The disclosure provides a projection device and a driving method of a light source module suitable for the projection device to dynamically change an enable time based on brightness adjustment. Therefore, the projection device can have smooth grayscale performance when operating at a low driving current.

Other purposes and advantages of the disclosure may be further understood from the technical features recited herein.

FIG. 1 is a block diagram illustrating a projection device according to an embodiment of the disclosure. The projection device 100 includes a light source module 110, a light source driver module 120, a light valve module 130, a lens module 140, and a control module 150.

In DLP projection technology, the light source module 110 provides different color lights L1 at different time intervals, and the different color lights L1 are converted into image lights L2 in the DMD of the light valve module 130. Therefore, the control module 150 of the projection device 100 controls the lighting time period of different light emitting elements in the light source module 110 through the light source driver module 120 at different time intervals. The time interval refers to the time period that the DMD operates when the light source module 110 provides a color light L1.

Referring to FIG. 2, taking the green light as an example, when the projection device 100 enters the time interval TI_G of the green light from the time interval TI_R of the red light, the control module 150 outputs an enable signal EN_G to the light source driver module 120. For example, the high level of the enable signal EN_G is outputted to the light source driver module 120, so that the light source driver module 120 drives the light source module 110 to provide the green light.

However, since the light source driver module 120 needs to be charged or discharged, there is a delay time Δt01 before the driving current I is provided to the light source module 110. Therefore, at the beginning of the green time interval TI_G, for the delay time Δt01, the current value of the driving current I is still zero, or the driving current I does not reach the current value I1 that can start the light source module 110. As a result, a loss of brightness may occur, and the lighting time period TL does not match the DMD switching time, so the control module 150 is unable to calculate the brightness of each grayscale correctly, leading to the problem of uneven grayscale.

In addition, as shown in FIG. 3, the enable time point P01 at which the control module 150 outputs the enable signal EN_G is moved earlier by a fixed value, e.g. Δt01, to compensate for the delay time Δt01 caused by the light source driver module 120.

However, when controlling the projection effect of the projection device 100, the function of reducing the brightness is sometimes achieved by reducing the driving current I, for example, the current value is reduced from I1 to I2, and I1>I2. Due to the change of the driving current I, the delay time may be extended from Δt01 to Δt02, as shown in FIG. 4. As a result, if the control module 150 outputs the enable signal EN_G is still moved earlier by the fixed value Δt01, there is no light output for a period of time (i.e. Δt02-Δt01) in the preset green time interval, and thus the uneven grayscale phenomenon occurs under low driving current conditions.

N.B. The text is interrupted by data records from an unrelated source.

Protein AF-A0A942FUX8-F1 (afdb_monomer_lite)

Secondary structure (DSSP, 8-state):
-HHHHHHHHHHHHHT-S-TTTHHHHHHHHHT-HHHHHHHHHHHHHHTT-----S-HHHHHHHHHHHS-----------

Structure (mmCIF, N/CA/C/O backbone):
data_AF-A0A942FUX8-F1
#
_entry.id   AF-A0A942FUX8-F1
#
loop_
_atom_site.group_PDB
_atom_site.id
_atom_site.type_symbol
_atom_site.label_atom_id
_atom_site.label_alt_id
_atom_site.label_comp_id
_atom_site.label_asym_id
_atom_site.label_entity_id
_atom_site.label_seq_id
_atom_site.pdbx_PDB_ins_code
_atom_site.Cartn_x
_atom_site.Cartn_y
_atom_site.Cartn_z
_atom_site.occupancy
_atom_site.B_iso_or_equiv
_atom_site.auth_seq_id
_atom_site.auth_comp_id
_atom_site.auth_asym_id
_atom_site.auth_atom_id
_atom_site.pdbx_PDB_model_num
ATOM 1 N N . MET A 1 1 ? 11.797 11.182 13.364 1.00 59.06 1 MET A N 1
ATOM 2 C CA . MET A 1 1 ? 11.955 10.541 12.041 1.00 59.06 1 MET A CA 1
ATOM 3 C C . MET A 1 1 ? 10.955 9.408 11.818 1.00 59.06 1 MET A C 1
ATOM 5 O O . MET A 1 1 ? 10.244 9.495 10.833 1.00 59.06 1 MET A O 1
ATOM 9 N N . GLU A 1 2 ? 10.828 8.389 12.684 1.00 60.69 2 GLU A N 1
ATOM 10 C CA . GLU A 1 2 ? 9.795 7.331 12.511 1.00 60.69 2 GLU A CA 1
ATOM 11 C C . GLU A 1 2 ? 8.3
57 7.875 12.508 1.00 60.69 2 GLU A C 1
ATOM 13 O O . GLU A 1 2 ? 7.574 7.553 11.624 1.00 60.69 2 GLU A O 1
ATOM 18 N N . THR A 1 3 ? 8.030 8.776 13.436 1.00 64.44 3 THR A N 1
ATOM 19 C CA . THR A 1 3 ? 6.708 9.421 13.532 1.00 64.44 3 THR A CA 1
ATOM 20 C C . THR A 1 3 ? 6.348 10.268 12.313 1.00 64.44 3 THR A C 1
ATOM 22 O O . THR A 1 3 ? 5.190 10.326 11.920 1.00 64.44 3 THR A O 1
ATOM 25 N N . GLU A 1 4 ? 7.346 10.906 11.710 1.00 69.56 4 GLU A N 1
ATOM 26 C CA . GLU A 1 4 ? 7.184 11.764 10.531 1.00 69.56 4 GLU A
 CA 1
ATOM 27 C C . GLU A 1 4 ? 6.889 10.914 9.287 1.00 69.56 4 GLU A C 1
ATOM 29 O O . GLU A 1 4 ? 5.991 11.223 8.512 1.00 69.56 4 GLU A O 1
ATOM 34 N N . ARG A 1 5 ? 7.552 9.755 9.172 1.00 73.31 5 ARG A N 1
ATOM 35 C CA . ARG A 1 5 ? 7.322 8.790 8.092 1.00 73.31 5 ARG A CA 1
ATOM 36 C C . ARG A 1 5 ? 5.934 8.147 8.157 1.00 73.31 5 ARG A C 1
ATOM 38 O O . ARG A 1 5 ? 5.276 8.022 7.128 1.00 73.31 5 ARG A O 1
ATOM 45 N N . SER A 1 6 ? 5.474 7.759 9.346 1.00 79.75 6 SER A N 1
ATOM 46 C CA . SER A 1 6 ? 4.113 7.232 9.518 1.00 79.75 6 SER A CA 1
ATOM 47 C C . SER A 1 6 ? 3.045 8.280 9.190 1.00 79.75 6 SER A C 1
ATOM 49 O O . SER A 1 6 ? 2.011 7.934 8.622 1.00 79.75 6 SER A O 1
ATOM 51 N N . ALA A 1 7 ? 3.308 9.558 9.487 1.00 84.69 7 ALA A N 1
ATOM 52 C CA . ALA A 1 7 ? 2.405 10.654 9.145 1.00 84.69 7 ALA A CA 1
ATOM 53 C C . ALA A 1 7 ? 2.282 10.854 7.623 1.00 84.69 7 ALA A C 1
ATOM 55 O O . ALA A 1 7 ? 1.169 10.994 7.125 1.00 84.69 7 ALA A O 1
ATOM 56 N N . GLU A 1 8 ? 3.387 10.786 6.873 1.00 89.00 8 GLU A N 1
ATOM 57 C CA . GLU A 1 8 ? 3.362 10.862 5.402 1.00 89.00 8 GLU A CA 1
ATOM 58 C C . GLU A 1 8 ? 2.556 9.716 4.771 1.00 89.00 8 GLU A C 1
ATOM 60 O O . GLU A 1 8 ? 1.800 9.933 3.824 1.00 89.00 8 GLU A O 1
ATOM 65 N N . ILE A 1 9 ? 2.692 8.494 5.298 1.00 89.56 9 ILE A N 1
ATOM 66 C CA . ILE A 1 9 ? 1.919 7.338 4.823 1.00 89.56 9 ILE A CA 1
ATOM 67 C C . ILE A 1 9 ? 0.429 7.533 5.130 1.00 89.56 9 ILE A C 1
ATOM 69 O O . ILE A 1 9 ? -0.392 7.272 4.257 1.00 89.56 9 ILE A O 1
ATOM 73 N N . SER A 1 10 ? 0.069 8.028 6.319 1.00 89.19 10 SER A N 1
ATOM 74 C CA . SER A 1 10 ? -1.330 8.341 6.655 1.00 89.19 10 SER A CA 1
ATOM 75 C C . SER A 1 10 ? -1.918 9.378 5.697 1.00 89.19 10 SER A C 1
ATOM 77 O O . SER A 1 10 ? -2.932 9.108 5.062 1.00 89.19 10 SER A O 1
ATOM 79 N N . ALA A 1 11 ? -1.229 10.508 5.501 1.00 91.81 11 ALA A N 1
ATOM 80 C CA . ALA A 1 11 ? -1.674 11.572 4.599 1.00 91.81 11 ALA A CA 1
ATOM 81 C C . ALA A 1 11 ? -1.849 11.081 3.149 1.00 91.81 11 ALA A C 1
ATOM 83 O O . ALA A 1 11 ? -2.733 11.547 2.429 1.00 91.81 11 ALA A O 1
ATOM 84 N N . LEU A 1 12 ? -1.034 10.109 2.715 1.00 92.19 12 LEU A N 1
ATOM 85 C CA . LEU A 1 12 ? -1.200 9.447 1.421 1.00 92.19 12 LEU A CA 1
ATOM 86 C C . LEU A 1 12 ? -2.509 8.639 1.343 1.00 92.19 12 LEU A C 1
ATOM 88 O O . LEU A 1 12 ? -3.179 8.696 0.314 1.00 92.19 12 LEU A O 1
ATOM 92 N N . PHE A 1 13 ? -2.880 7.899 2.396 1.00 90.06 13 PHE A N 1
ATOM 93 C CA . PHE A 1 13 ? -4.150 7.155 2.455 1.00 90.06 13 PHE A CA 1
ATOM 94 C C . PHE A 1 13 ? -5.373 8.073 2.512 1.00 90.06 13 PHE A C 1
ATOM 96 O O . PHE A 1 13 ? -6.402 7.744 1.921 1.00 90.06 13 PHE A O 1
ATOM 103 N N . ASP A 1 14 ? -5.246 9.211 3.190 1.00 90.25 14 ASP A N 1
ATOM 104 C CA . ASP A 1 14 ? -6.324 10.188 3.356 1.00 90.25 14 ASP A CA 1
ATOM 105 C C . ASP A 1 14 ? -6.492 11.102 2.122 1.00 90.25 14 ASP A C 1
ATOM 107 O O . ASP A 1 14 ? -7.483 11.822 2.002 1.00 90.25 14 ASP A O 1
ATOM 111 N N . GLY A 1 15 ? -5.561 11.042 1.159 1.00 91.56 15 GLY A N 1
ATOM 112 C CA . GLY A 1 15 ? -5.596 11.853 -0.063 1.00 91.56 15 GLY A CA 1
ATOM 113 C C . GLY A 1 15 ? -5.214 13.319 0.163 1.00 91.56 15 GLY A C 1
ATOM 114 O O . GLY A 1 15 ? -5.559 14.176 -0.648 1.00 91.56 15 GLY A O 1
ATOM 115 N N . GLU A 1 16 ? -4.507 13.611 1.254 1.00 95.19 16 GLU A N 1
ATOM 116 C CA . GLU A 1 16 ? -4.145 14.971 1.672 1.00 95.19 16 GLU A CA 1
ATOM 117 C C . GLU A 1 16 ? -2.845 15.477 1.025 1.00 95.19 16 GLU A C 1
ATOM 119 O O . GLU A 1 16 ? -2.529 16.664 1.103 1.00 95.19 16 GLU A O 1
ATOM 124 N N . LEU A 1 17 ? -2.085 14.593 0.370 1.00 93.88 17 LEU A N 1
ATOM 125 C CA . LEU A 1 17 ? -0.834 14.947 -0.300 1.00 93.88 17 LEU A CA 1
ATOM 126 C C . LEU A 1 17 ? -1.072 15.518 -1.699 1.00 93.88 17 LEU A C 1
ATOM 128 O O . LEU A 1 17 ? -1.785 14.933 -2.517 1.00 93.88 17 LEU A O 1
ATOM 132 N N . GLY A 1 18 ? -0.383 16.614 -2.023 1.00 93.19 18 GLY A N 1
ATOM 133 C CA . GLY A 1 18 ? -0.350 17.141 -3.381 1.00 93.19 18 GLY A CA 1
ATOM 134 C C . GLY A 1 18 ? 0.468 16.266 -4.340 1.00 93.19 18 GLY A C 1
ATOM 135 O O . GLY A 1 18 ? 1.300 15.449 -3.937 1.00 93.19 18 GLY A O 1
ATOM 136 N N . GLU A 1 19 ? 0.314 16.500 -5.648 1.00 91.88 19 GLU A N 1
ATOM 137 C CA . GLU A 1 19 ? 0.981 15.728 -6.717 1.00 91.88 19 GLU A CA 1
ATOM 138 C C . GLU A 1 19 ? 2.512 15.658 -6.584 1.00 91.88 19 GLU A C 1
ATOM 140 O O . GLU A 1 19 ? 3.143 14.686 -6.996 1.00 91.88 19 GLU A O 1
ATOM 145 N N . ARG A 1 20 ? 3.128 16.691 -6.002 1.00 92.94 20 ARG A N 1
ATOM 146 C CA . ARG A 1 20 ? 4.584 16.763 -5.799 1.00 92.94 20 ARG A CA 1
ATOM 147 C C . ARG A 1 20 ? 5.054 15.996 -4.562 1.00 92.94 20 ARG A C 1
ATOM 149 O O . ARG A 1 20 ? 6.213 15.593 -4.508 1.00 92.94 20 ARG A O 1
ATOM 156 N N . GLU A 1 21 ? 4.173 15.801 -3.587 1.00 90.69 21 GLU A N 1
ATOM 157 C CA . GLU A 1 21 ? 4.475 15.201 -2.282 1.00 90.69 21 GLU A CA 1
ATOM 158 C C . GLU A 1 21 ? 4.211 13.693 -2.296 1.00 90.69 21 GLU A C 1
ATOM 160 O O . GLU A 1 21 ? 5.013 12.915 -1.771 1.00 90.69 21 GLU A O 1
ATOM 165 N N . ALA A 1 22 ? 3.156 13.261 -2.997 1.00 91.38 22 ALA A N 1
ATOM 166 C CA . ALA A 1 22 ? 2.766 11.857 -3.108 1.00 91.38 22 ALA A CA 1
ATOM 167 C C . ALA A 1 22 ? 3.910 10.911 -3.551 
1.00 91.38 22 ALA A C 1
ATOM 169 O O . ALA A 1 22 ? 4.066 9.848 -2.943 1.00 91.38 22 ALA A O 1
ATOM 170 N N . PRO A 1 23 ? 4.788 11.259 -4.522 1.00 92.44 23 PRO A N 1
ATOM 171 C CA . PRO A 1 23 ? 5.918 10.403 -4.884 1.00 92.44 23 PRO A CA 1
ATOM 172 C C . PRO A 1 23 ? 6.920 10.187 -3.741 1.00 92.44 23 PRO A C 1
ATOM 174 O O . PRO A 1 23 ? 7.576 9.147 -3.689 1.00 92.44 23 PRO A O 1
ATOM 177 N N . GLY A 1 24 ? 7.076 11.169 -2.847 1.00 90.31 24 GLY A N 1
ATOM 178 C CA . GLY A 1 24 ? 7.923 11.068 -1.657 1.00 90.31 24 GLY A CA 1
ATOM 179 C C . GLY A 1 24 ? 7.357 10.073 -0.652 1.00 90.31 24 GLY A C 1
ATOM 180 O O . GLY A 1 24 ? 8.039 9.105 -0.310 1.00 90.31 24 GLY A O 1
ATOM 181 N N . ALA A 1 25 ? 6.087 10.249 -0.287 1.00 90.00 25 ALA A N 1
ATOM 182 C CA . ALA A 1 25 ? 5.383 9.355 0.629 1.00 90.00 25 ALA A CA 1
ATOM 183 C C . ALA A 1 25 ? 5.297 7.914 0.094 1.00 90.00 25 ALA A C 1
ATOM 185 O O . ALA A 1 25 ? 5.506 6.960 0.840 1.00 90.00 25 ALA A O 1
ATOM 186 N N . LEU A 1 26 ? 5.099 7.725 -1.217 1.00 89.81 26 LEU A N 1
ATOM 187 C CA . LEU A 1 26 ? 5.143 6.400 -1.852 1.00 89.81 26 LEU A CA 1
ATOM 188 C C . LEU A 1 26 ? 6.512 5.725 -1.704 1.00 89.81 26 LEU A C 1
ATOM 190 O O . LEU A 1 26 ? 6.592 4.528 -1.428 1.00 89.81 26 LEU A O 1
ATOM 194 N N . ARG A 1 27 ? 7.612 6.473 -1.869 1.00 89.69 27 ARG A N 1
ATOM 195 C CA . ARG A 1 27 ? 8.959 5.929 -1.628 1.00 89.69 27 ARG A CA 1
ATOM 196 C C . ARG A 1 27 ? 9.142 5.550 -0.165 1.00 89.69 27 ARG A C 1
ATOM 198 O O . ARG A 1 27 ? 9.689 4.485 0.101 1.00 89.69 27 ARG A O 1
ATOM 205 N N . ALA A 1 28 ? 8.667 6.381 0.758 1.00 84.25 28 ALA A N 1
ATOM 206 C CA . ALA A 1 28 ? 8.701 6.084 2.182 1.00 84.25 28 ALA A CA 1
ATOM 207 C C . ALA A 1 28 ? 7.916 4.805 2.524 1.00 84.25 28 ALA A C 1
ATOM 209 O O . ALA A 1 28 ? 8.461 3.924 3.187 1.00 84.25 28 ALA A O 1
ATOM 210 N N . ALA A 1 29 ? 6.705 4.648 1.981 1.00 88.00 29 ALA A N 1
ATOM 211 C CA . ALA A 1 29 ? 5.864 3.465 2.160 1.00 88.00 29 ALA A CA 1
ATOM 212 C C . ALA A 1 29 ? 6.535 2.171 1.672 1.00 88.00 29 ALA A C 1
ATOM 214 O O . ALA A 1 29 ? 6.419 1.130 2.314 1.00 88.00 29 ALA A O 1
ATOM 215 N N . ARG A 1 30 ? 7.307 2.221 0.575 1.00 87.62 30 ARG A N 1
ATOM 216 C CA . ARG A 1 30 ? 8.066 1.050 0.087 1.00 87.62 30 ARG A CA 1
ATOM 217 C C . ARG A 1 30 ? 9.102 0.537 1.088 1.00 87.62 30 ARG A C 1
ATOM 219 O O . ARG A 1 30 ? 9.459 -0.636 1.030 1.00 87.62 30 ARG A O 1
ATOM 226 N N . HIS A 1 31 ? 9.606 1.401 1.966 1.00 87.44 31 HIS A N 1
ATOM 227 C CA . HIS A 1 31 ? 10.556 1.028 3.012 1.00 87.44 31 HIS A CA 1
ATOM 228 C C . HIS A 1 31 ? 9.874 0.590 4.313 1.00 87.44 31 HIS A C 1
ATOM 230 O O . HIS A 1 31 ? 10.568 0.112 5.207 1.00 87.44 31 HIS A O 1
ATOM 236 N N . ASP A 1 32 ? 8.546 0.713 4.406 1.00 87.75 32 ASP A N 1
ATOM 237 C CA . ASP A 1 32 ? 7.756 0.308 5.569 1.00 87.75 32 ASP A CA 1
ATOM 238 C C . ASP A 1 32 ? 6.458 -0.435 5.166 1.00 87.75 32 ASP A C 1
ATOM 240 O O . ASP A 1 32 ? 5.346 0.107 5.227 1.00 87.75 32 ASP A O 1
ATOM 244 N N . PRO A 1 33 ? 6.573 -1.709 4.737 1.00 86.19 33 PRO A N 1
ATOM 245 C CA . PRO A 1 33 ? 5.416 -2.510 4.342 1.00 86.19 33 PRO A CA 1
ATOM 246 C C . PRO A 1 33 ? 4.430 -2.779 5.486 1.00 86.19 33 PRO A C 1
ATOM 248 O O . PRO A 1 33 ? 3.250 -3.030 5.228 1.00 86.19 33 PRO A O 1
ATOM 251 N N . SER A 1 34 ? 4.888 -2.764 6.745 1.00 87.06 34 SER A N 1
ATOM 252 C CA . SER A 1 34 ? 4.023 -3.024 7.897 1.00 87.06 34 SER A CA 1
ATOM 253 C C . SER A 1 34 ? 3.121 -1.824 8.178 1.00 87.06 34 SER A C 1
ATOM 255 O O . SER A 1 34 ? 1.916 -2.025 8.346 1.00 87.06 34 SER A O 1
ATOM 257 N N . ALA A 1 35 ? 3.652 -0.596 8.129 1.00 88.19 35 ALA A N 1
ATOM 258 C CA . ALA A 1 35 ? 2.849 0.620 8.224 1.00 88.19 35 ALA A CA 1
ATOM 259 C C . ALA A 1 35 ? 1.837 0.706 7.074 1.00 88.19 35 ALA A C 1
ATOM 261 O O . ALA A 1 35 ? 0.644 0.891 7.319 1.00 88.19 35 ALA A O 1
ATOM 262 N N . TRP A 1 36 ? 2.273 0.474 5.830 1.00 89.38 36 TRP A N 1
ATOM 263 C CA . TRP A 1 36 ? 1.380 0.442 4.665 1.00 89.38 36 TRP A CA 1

The reason why the delay time becomes longer under low driving current conditions (e.g. current value I2) is that the light source driver module 120 performs voltage chopping and current smoothing through ON/OFF switching to stably provide the driving current I to the light source module 110. However, the ON/OFF switching generates an instantaneous leakage current. In other words, the more ON/OFF switching times per unit time, the greater the loss and the lower the efficiency. Therefore, in order to pursue energy conversion efficiency, the operating modes of the light source driver module 120 are classified into a heavy load mode of FIG. 5 and a light load mode of FIG. 6.

In the heavy load mode, the switching frequency is constant, and the pulse width is adjusted. The switching frequency of the light source driver module 120 is constant, causing the system response speed is constant. Therefore, the delay time is fixed under large driving current conditions.

In the light load mode, the ON time is fixed, and the switching frequency is adjusted by changing the OFF time. Alternatively, the OFF time is fixed, and the switching frequency is adjusted by changing the ON time. In the light load mode, the number of ON/OFF switching times is reduced as the load decreases (i.e. the driving current decreases), and thus losses are also reduced. However, since the switching frequency decreases as the load decreases, the system response also becomes slower, so the delay time becomes longer as the load decreases. Therefore, when the low driving current is used to reduce brightness, there is a problem of uneven grayscale.

In the embodiments of the disclosure, the enable time point at which the control module 150 outputs the enable signal is dynamically adjusted based on the current value provided to the light source module 110.

FIG. 7 is a waveform diagram illustrating enable signals and a driving current according to another embodiment of the disclosure. Referring to FIG. 1 and FIG. 7, the light source module 110 is configured to provide an illumination beam L1 of different color lights (e.g. red light, green light and blue light) at different time intervals (e.g. TI_R, TI_G and TI_B). To be specific, the light source module 110 includes a plurality of light emitting elements for providing the different color lights at the different time intervals. Each of the color lights is provided from at least one of the plurality of light emitting elements. For example, the light source module 110 provides a red light from red light emitting elements at the time interval TI_R, and next provides a green light from green light emitting elements at the time interval TI_G. For clarity, only the time intervals TI_R and TI_G are shown in FIG. 7, but the disclosure is not limited thereto. The light source module 110 can provide a blue light from blue light emitting elements at a time interval TI_B (not shown). The light source module 120 may include light sources of LEDs, laser diodes, laser phosphors, or a combination thereof.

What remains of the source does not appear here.